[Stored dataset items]

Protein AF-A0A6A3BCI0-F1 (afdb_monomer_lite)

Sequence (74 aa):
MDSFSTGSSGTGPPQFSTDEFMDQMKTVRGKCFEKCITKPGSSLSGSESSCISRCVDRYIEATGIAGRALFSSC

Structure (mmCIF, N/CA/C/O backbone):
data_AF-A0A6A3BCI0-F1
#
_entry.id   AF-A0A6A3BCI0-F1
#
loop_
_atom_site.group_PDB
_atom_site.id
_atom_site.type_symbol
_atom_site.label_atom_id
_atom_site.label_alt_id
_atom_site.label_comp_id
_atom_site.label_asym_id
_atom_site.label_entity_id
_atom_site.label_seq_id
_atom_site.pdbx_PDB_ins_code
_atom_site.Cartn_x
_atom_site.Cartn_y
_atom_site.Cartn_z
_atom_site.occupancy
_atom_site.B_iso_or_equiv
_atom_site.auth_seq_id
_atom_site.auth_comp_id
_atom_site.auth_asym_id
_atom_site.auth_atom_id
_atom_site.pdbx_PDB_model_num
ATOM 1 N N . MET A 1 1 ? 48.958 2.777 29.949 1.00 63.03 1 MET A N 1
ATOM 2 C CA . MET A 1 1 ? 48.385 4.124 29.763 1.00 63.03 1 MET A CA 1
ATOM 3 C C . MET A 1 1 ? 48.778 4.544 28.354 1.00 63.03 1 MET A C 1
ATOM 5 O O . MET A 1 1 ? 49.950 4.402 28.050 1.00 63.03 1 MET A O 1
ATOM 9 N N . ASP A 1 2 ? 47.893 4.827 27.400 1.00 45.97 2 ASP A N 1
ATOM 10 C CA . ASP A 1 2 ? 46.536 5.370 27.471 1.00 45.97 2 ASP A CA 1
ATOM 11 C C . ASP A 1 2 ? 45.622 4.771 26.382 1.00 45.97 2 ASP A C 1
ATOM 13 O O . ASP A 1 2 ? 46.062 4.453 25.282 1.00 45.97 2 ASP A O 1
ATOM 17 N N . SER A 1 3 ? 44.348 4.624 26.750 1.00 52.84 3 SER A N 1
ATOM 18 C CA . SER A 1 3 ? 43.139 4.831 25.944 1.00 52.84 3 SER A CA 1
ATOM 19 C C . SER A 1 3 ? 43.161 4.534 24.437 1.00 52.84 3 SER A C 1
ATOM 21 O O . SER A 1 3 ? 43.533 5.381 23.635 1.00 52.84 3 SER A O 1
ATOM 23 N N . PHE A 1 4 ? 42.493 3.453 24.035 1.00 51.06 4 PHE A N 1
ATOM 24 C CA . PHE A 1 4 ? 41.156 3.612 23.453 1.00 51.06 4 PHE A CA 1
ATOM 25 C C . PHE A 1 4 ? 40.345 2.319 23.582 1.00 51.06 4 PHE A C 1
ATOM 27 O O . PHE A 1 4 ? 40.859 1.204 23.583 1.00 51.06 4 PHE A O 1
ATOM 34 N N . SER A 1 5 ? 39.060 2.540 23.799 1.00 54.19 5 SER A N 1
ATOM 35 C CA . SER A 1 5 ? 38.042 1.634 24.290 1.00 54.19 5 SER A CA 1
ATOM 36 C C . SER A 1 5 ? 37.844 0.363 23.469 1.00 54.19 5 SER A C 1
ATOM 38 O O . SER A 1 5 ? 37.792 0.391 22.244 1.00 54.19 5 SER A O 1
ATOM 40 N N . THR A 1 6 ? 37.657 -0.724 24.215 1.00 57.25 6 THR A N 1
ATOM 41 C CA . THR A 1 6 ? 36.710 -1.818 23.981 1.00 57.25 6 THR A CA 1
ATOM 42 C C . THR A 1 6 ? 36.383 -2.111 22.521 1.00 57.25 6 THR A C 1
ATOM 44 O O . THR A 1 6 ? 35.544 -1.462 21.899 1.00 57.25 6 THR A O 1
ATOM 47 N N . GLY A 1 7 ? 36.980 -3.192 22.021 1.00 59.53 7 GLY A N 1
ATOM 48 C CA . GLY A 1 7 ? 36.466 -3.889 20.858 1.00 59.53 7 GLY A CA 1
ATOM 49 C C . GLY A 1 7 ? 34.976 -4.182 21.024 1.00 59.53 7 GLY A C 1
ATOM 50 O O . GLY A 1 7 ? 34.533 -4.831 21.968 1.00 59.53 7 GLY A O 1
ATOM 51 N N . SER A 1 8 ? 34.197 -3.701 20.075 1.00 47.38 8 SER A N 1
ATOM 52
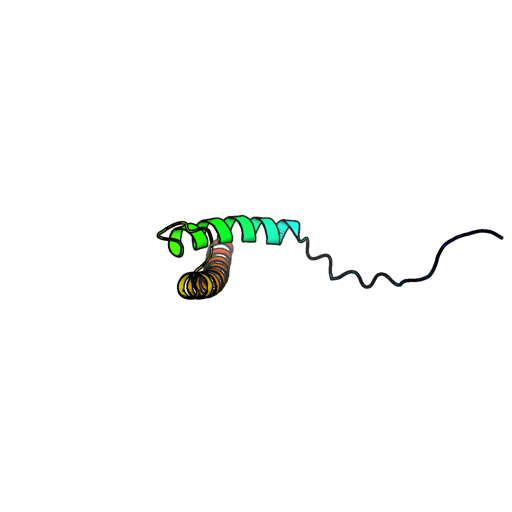 C CA . SER A 1 8 ? 32.965 -4.340 19.653 1.00 47.38 8 SER A CA 1
ATOM 53 C C . SER A 1 8 ? 32.922 -4.127 18.160 1.00 47.38 8 SER A C 1
ATOM 55 O O . SER A 1 8 ? 32.582 -3.053 17.672 1.00 47.38 8 SER A O 1
ATOM 57 N N . SER A 1 9 ? 33.409 -5.145 17.457 1.00 48.75 9 SER A N 1
ATOM 58 C CA . SER A 1 9 ? 33.262 -5.323 16.026 1.00 48.75 9 SER A CA 1
ATOM 59 C C . SER A 1 9 ? 31.853 -4.899 15.636 1.00 48.75 9 SER A C 1
ATOM 61 O O . SER A 1 9 ? 30.877 -5.536 16.026 1.00 48.75 9 SER A O 1
ATOM 63 N N . GLY A 1 10 ? 31.755 -3.774 14.933 1.00 50.62 10 GLY A N 1
ATOM 64 C CA . GLY A 1 10 ? 30.504 -3.271 14.403 1.00 50.62 10 GLY A CA 1
ATOM 65 C C . GLY A 1 10 ? 29.992 -4.219 13.330 1.00 50.62 10 GLY A C 1
ATOM 66 O O . GLY A 1 10 ? 30.156 -3.960 12.145 1.00 50.62 10 GLY A O 1
ATOM 67 N N . THR A 1 11 ? 29.322 -5.294 13.729 1.00 46.75 11 THR A N 1
ATOM 68 C CA . THR A 1 11 ? 28.225 -5.863 12.947 1.00 46.75 11 THR A CA 1
ATOM 69 C C . THR A 1 11 ? 27.057 -4.890 13.047 1.00 46.75 11 THR A C 1
ATOM 71 O O . THR A 1 11 ? 26.077 -5.128 13.749 1.00 46.75 11 THR A O 1
ATOM 74 N N . GLY A 1 12 ? 27.201 -3.735 12.396 1.00 49.97 12 GLY A N 1
ATOM 75 C CA . GLY A 1 12 ? 26.044 -2.937 12.031 1.00 49.97 12 GLY A CA 1
ATOM 76 C C . GLY A 1 12 ? 25.202 -3.750 11.041 1.00 49.97 12 GLY A C 1
ATOM 77 O O . GLY A 1 12 ? 25.777 -4.489 10.234 1.00 49.97 12 GLY A O 1
ATOM 78 N N . PRO A 1 13 ? 23.862 -3.666 11.091 1.00 60.47 13 PRO A N 1
ATOM 79 C CA . PRO A 1 13 ? 23.036 -4.187 10.008 1.00 60.47 13 PRO A CA 1
ATOM 80 C C . PRO A 1 13 ? 23.522 -3.588 8.676 1.00 60.47 13 PRO A C 1
ATOM 82 O O . PRO A 1 13 ? 24.065 -2.477 8.679 1.00 60.47 13 PRO A O 1
ATOM 85 N N . PRO A 1 14 ? 23.378 -4.303 7.546 1.00 53.47 14 PRO A N 1
ATOM 86 C CA . PRO A 1 14 ? 23.810 -3.789 6.253 1.00 53.47 14 PRO A CA 1
ATOM 87 C C . PRO A 1 14 ? 23.214 -2.391 6.050 1.00 53.47 14 PRO A C 1
ATOM 89 O O . PRO A 1 14 ? 22.008 -2.207 6.203 1.00 53.47 14 PRO A O 1
ATOM 92 N N . GLN A 1 15 ? 24.071 -1.410 5.749 1.00 51.62 15 GLN A N 1
ATOM 93 C CA . GLN A 1 15 ? 23.709 -0.043 5.355 1.00 51.62 15 GLN A CA 1
ATOM 94 C C . GLN A 1 15 ? 23.004 -0.077 3.986 1.00 51.62 15 GLN A C 1
ATOM 96 O O . GLN A 1 15 ? 23.520 0.402 2.982 1.00 51.62 15 GLN A O 1
ATOM 101 N N . PHE A 1 16 ? 21.837 -0.713 3.917 1.00 58.16 16 PHE A N 1
ATOM 102 C CA . PHE A 1 16 ? 20.851 -0.465 2.880 1.00 58.16 16 PHE A CA 1
ATOM 103 C C . PHE A 1 16 ? 20.099 0.769 3.366 1.00 58.16 16 PHE A C 1
ATOM 105 O O . PHE A 1 16 ? 19.299 0.649 4.292 1.00 58.16 16 PHE A O 1
ATOM 112 N N . SER A 1 17 ? 20.479 1.951 2.866 1.00 61.22 17 SER A N 1
ATOM 113 C CA . SER A 1 17 ? 20.006 3.261 3.333 1.00 61.22 17 SER A CA 1
ATOM 114 C C . SER A 1 17 ? 18.542 3.217 3.755 1.00 61.22 17 SER A C 1
ATOM 116 O O . SER A 1 17 ? 17.638 3.180 2.920 1.00 61.22 17 SER A O 1
ATOM 118 N N . THR A 1 18 ? 18.303 3.226 5.067 1.00 71.25 18 THR A N 1
ATOM 119 C CA . THR A 1 18 ? 16.948 3.216 5.624 1.00 71.25 18 THR A CA 1
ATOM 120 C C . THR A 1 18 ? 16.142 4.411 5.134 1.00 71.25 18 THR A C 1
ATOM 122 O O . THR A 1 18 ? 14.929 4.305 5.052 1.00 71.25 18 THR A O 1
ATOM 125 N N . ASP A 1 19 ? 16.800 5.504 4.743 1.00 73.06 19 ASP A N 1
ATOM 126 C CA . ASP A 1 19 ? 16.182 6.684 4.136 1.00 73.06 19 ASP A CA 1
ATOM 127 C C . ASP A 1 19 ? 15.407 6.387 2.844 1.00 73.06 19 ASP A C 1
ATOM 129 O O . ASP A 1 19 ? 14.284 6.862 2.688 1.00 73.06 19 ASP A O 1
ATOM 133 N N . GLU A 1 20 ? 15.943 5.557 1.943 1.00 78.44 20 GLU A N 1
ATOM 134 C CA . GLU A 1 20 ? 15.282 5.262 0.661 1.00 78.44 20 GLU A CA 1
ATOM 135 C C . GLU A 1 20 ? 14.040 4.388 0.874 1.00 78.44 20 GLU A C 1
ATOM 137 O O . GLU A 1 20 ? 12.951 4.646 0.354 1.00 78.44 20 GLU A O 1
ATOM 142 N N . PHE A 1 21 ? 14.173 3.393 1.749 1.00 81.06 21 PHE A N 1
ATOM 143 C CA . PHE A 1 21 ? 13.053 2.563 2.172 1.00 81.06 21 PHE A CA 1
ATOM 144 C C . PHE A 1 21 ? 12.009 3.358 2.971 1.00 81.06 21 PHE A C 1
ATOM 146 O O . PHE A 1 21 ? 10.808 3.127 2.823 1.00 81.06 21 PHE A O 1
ATOM 153 N N . MET A 1 22 ? 12.434 4.312 3.804 1.00 83.00 22 MET A N 1
ATOM 154 C CA . MET A 1 22 ? 11.528 5.160 4.577 1.00 83.00 22 MET A CA 1
ATOM 155 C C . MET A 1 22 ? 10.683 6.068 3.682 1.00 83.00 22 MET A C 1
ATOM 157 O O . MET A 1 22 ? 9.498 6.247 3.976 1.00 83.00 22 MET A O 1
ATOM 161 N N . ASP A 1 23 ? 11.237 6.600 2.591 1.00 86.19 23 ASP A N 1
ATOM 162 C CA . ASP A 1 23 ? 10.473 7.400 1.627 1.00 86.19 23 ASP A CA 1
ATOM 163 C C . ASP A 1 23 ? 9.374 6.569 0.940 1.00 86.19 23 ASP A C 1
ATOM 165 O O . ASP A 1 23 ? 8.191 6.942 0.947 1.00 86.19 23 ASP A O 1
ATOM 169 N N . GLN A 1 24 ? 9.720 5.364 0.477 1.00 84.00 24 GLN A N 1
ATOM 170 C CA . GLN A 1 24 ? 8.736 4.401 -0.024 1.00 84.00 24 GLN A CA 1
ATOM 171 C C . GLN A 1 24 ? 7.672 4.085 1.029 1.00 84.00 24 GLN A C 1
ATOM 173 O O . GLN A 1 24 ? 6.473 4.144 0.742 1.00 84.00 24 GLN A O 1
A
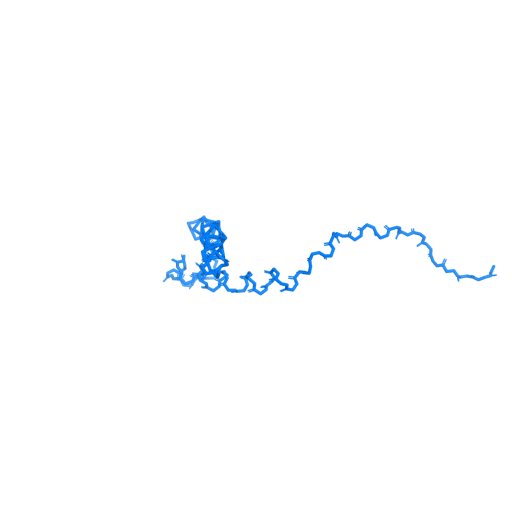TOM 178 N N . MET A 1 25 ? 8.084 3.808 2.265 1.00 86.75 25 MET A N 1
ATOM 179 C CA . MET A 1 25 ? 7.173 3.498 3.364 1.00 86.75 25 MET A CA 1
ATOM 180 C C . MET A 1 25 ? 6.253 4.668 3.712 1.00 86.75 25 MET A C 1
ATOM 182 O O . MET A 1 25 ? 5.104 4.445 4.095 1.00 86.75 25 MET A O 1
ATOM 186 N N . LYS A 1 26 ? 6.693 5.918 3.547 1.00 90.12 26 LYS A N 1
ATOM 187 C CA . LYS A 1 26 ? 5.849 7.104 3.737 1.00 90.12 26 LYS A CA 1
ATOM 188 C C . LYS A 1 26 ? 4.730 7.157 2.698 1.00 90.12 26 LYS A C 1
ATOM 190 O O . LYS A 1 26 ? 3.576 7.405 3.057 1.00 90.12 26 LYS A O 1
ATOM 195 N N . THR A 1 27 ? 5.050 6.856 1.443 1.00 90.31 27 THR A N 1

• Problem statement
A verbatim transcription is needed of the lines above, starting at the line with "ATOM 161 N N" and ending at the line with "ATOM 171 C C", both included, and of nothing else.

• Solution to the exercise
ATOM 161 N N . ASP A 1 23 ? 11.237 6.600 2.591 1.00 86.19 23 ASP A N 1
ATOM 162 C CA . ASP A 1 23 ? 10.473 7.400 1.627 1.00 86.19 23 ASP A CA 1
ATOM 163 C C . ASP A 1 23 ? 9.374 6.569 0.940 1.00 86.19 23 ASP A C 1
ATOM 165 O O . ASP A 1 23 ? 8.191 6.942 0.947 1.00 86.19 23 ASP A O 1
ATOM 169 N N . GLN A 1 24 ? 9.720 5.364 0.477 1.00 84.00 24 GLN A N 1
ATOM 170 C CA . GLN A 1 24 ? 8.736 4.401 -0.024 1.00 84.00 24 GLN A CA 1
ATOM 171 C C . GLN A 1 24 ? 7.672 4.085 1.029 1.00 84.00 24 GLN A C 1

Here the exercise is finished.